(Supplied records begins)

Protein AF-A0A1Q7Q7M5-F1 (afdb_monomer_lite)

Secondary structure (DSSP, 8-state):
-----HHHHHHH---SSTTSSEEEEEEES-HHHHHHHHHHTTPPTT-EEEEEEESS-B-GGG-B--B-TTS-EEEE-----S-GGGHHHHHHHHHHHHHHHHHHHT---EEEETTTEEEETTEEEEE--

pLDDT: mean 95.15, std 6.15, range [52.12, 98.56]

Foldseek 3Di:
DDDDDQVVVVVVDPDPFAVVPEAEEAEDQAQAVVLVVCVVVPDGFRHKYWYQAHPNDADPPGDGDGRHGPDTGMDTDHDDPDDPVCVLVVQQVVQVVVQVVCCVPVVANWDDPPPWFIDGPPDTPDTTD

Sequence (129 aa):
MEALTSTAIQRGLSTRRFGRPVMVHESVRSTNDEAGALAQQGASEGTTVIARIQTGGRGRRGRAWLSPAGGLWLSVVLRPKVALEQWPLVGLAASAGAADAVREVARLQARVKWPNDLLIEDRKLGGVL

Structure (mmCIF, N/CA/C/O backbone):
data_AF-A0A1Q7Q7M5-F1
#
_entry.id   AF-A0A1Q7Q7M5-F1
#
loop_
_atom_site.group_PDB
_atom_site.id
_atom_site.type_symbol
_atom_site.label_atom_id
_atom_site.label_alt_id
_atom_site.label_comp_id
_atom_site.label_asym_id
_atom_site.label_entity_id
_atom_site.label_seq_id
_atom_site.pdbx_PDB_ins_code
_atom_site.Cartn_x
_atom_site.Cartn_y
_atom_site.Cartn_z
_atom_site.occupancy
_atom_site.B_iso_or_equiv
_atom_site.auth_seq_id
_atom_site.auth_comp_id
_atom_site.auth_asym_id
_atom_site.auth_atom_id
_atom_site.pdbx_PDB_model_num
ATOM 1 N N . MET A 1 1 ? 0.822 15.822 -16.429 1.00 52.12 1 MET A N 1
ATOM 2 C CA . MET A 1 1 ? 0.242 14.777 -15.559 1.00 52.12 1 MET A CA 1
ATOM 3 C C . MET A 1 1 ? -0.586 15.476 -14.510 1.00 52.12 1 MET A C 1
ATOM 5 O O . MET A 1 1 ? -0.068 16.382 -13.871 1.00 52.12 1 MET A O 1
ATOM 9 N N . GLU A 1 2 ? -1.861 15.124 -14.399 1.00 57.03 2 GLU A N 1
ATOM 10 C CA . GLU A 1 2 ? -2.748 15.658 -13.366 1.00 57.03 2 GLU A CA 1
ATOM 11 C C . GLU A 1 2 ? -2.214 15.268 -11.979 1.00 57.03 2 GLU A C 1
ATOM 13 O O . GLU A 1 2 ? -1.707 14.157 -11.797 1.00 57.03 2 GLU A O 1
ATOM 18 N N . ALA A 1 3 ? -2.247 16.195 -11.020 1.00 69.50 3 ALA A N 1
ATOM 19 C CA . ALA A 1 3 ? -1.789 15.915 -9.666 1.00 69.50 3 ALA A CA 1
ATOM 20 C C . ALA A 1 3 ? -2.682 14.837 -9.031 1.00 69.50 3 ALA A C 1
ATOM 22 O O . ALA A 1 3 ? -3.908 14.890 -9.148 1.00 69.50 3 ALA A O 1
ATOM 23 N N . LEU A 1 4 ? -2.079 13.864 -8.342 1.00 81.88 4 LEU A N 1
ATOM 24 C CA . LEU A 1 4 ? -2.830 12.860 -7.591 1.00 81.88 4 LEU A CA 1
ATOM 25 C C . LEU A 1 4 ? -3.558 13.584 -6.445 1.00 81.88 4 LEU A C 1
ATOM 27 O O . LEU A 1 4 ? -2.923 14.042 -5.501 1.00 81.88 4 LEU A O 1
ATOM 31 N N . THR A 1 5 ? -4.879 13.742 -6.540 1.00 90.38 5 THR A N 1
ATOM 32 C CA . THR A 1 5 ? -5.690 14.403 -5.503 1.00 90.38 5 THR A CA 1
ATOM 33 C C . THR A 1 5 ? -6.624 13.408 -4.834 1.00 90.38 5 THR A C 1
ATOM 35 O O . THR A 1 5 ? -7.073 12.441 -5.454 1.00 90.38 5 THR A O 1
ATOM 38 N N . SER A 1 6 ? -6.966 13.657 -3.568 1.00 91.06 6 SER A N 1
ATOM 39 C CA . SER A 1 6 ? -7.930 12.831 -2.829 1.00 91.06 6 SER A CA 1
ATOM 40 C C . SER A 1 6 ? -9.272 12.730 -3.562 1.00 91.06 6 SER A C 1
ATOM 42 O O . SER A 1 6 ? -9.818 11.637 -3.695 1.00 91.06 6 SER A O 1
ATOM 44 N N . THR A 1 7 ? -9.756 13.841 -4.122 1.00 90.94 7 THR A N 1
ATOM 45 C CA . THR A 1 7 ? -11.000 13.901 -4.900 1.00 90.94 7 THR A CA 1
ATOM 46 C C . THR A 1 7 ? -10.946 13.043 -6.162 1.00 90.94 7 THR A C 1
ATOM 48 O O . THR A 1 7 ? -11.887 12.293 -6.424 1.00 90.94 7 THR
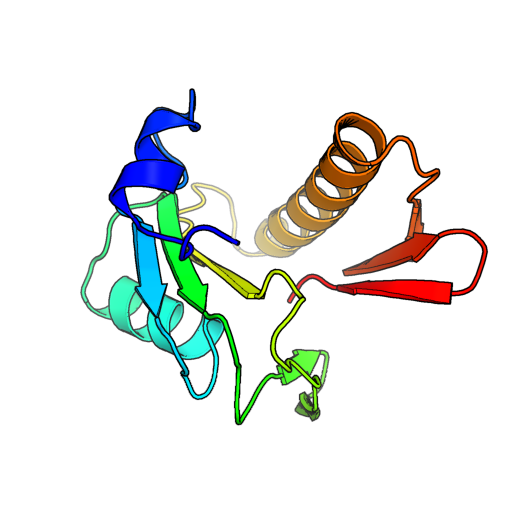 A O 1
ATOM 51 N N . ALA A 1 8 ? -9.865 13.127 -6.947 1.00 91.62 8 ALA A N 1
ATOM 52 C CA . ALA A 1 8 ? -9.720 12.325 -8.164 1.00 91.62 8 ALA A CA 1
ATOM 53 C C . ALA A 1 8 ? -9.707 10.824 -7.841 1.00 91.62 8 ALA A C 1
ATOM 55 O O . ALA A 1 8 ? -10.419 10.045 -8.475 1.00 91.62 8 ALA A O 1
ATOM 56 N N . ILE A 1 9 ? -8.979 10.433 -6.791 1.00 92.44 9 ILE A N 1
ATOM 57 C CA . ILE A 1 9 ? -8.918 9.044 -6.325 1.00 92.44 9 ILE A CA 1
ATOM 58 C C . ILE A 1 9 ? -10.300 8.568 -5.878 1.00 92.44 9 ILE A C 1
ATOM 60 O O . ILE A 1 9 ? -10.771 7.532 -6.334 1.00 92.44 9 ILE A O 1
ATOM 64 N N . GLN A 1 10 ? -10.995 9.335 -5.038 1.00 91.25 10 GLN A N 1
ATOM 65 C CA . GLN A 1 10 ? -12.319 8.953 -4.538 1.00 91.25 10 GLN A CA 1
ATOM 66 C C . GLN A 1 10 ? -13.360 8.789 -5.647 1.00 91.25 10 GLN A C 1
ATOM 68 O O . GLN A 1 10 ? -14.221 7.918 -5.531 1.00 91.25 10 GLN A O 1
ATOM 73 N N . ARG A 1 11 ? -13.284 9.589 -6.718 1.00 91.12 11 ARG A N 1
ATOM 74 C CA . ARG A 1 11 ? -14.157 9.447 -7.895 1.00 91.12 11 ARG A CA 1
ATOM 75 C C . ARG A 1 11 ? -13.887 8.157 -8.672 1.00 91.12 11 ARG A C 1
ATOM 77 O O . ARG A 1 11 ? -14.828 7.574 -9.197 1.00 91.12 11 ARG A O 1
ATOM 84 N N . GLY A 1 12 ? -12.631 7.712 -8.725 1.00 91.06 12 GLY A N 1
ATOM 85 C CA . GLY A 1 12 ? -12.237 6.462 -9.383 1.00 91.06 12 GLY A CA 1
ATOM 86 C C . GLY A 1 12 ? -12.501 5.196 -8.559 1.00 91.06 12 GLY A C 1
ATOM 87 O O . GLY A 1 12 ? -12.408 4.092 -9.089 1.00 91.06 12 GLY A O 1
ATOM 88 N N . LEU A 1 13 ? -12.825 5.329 -7.269 1.00 92.81 13 LEU A N 1
ATOM 89 C CA . LEU A 1 13 ? -13.026 4.200 -6.362 1.00 92.81 13 LEU A CA 1
ATOM 90 C C . LEU A 1 13 ? -14.498 3.778 -6.262 1.00 92.81 13 LEU A C 1
ATOM 92 O O . LEU A 1 13 ? -15.344 4.500 -5.728 1.00 92.81 13 LEU A O 1
ATOM 96 N N . SER A 1 14 ? -14.777 2.532 -6.654 1.00 93.44 14 SER A N 1
ATOM 97 C CA . SER A 1 14 ? -16.055 1.844 -6.405 1.00 93.44 14 SER A CA 1
ATOM 98 C C . SER A 1 14 ? -16.163 1.259 -4.987 1.00 93.44 14 SER A C 1
ATOM 100 O O . SER A 1 14 ? -17.228 0.802 -4.563 1.00 93.44 14 SER A O 1
ATOM 102 N N . THR A 1 15 ? -15.068 1.273 -4.224 1.00 94.50 15 THR A N 1
ATOM 103 C CA . THR A 1 15 ? -15.009 0.747 -2.861 1.00 94.50 15 THR A CA 1
ATOM 104 C C . THR A 1 15 ? -15.854 1.586 -1.907 1.00 94.50 15 THR A C 1
ATOM 106 O O . THR A 1 15 ? -15.828 2.815 -1.927 1.00 94.50 15 THR A O 1
ATOM 109 N N . ARG A 1 16 ? -16.585 0.914 -1.009 1.00 92.50 16 ARG A N 1
ATOM 110 C CA . ARG A 1 16 ? -17.368 1.575 0.054 1.00 92.50 16 ARG A CA 1
ATOM 111 C C . ARG A 1 16 ? -16.576 1.803 1.342 1.00 92.50 16 ARG A C 1
ATOM 113 O O . ARG A 1 16 ? -16.931 2.679 2.118 1.00 92.50 16 ARG A O 1
ATOM 120 N N . ARG A 1 17 ? -15.519 1.013 1.557 1.00 92.81 17 ARG A N 1
ATOM 121 C CA . ARG A 1 17 ? -14.701 1.012 2.781 1.00 92.81 17 ARG A CA 1
ATOM 122 C C . ARG A 1 17 ? -13.284 1.530 2.539 1.00 92.81 17 ARG A C 1
ATOM 124 O O . ARG A 1 17 ? -12.866 2.490 3.163 1.00 92.81 17 ARG A O 1
ATOM 131 N N . PHE A 1 18 ? -12.539 0.904 1.631 1.00 94.94 18 PHE A N 1
ATOM 132 C CA . PHE A 1 18 ? -11.139 1.263 1.374 1.00 94.94 18 PHE A CA 1
ATOM 133 C C . PHE A 1 18 ? -11.016 2.569 0.581 1.00 94.94 18 PHE A C 1
ATOM 135 O O . PHE A 1 18 ? -11.814 2.806 -0.324 1.00 94.94 18 PHE A O 1
ATOM 142 N N . GLY A 1 19 ? -10.030 3.406 0.918 1.00 94.94 19 GLY A N 1
ATOM 143 C CA . GLY A 1 19 ? -9.844 4.736 0.323 1.00 94.94 19 GLY A CA 1
ATOM 144 C C . GLY A 1 19 ? -10.826 5.796 0.833 1.00 94.94 19 GLY A C 1
ATOM 145 O O . GLY A 1 19 ? -10.999 6.839 0.197 1.00 94.94 19 GLY A O 1
ATOM 146 N N . ARG A 1 20 ? -11.509 5.534 1.956 1.00 93.56 20 ARG A N 1
ATOM 147 C CA . ARG A 1 20 ? -12.548 6.406 2.519 1.00 93.56 20 ARG A CA 1
ATOM 148 C C . ARG A 1 20 ? -12.348 6.570 4.038 1.00 93.56 20 ARG A C 1
ATOM 150 O O . ARG A 1 20 ? -12.800 5.713 4.792 1.00 93.56 20 ARG A O 1
ATOM 157 N N . PRO A 1 21 ? -11.699 7.660 4.498 1.00 95.31 21 PRO A N 1
ATOM 158 C CA . PRO A 1 21 ? -11.100 8.743 3.707 1.00 95.31 21 PRO A CA 1
ATOM 159 C C . PRO A 1 21 ? -9.776 8.343 3.030 1.00 95.31 21 PRO A C 1
ATOM 161 O O . PRO A 1 21 ? -9.144 7.351 3.397 1.00 95.31 21 PRO A O 1
ATOM 164 N N . VAL A 1 22 ? -9.342 9.152 2.056 1.00 97.25 22 VAL A N 1
ATOM 165 C CA . VAL A 1 22 ? -7.994 9.088 1.473 1.00 97.25 22 VAL A CA 1
ATOM 166 C C . VAL A 1 22 ? -7.282 10.419 1.692 1.00 97.25 22 VAL A C 1
ATOM 168 O O . VAL A 1 22 ? -7.832 11.482 1.404 1.00 97.25 22 VAL A O 1
ATOM 171 N N . MET A 1 23 ? -6.064 10.349 2.212 1.00 97.19 23 MET A N 1
ATOM 172 C CA . MET A 1 23 ? -5.178 11.483 2.448 1.00 97.19 23 MET A CA 1
ATOM 173 C C . MET A 1 23 ? -4.013 11.368 1.477 1.00 97.19 23 MET A C 1
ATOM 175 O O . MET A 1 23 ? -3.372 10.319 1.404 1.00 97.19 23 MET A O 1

(Supplied records ends)

> _Your objective_
Word for word, restate the lines above from the line containing "ATOM 113 O O" through the line containing "ATOM 122 C C", with both included and nothing else.

> _Your solution_
ATOM 113 O O . ARG A 1 16 ? -16.931 2.679 2.118 1.00 92.50 16 ARG A O 1
ATOM 120 N N . ARG A 1 17 ? -15.519 1.013 1.557 1.00 92.81 17 ARG A N 1
ATOM 121 C CA . ARG A 1 17 ? -14.701 1.012 2.781 1.00 92.81 17 ARG A CA 1
ATOM 122 C C . ARG A 1 17 ? -13.284 1.530 2.539 1.00 92.81 17 ARG A C 1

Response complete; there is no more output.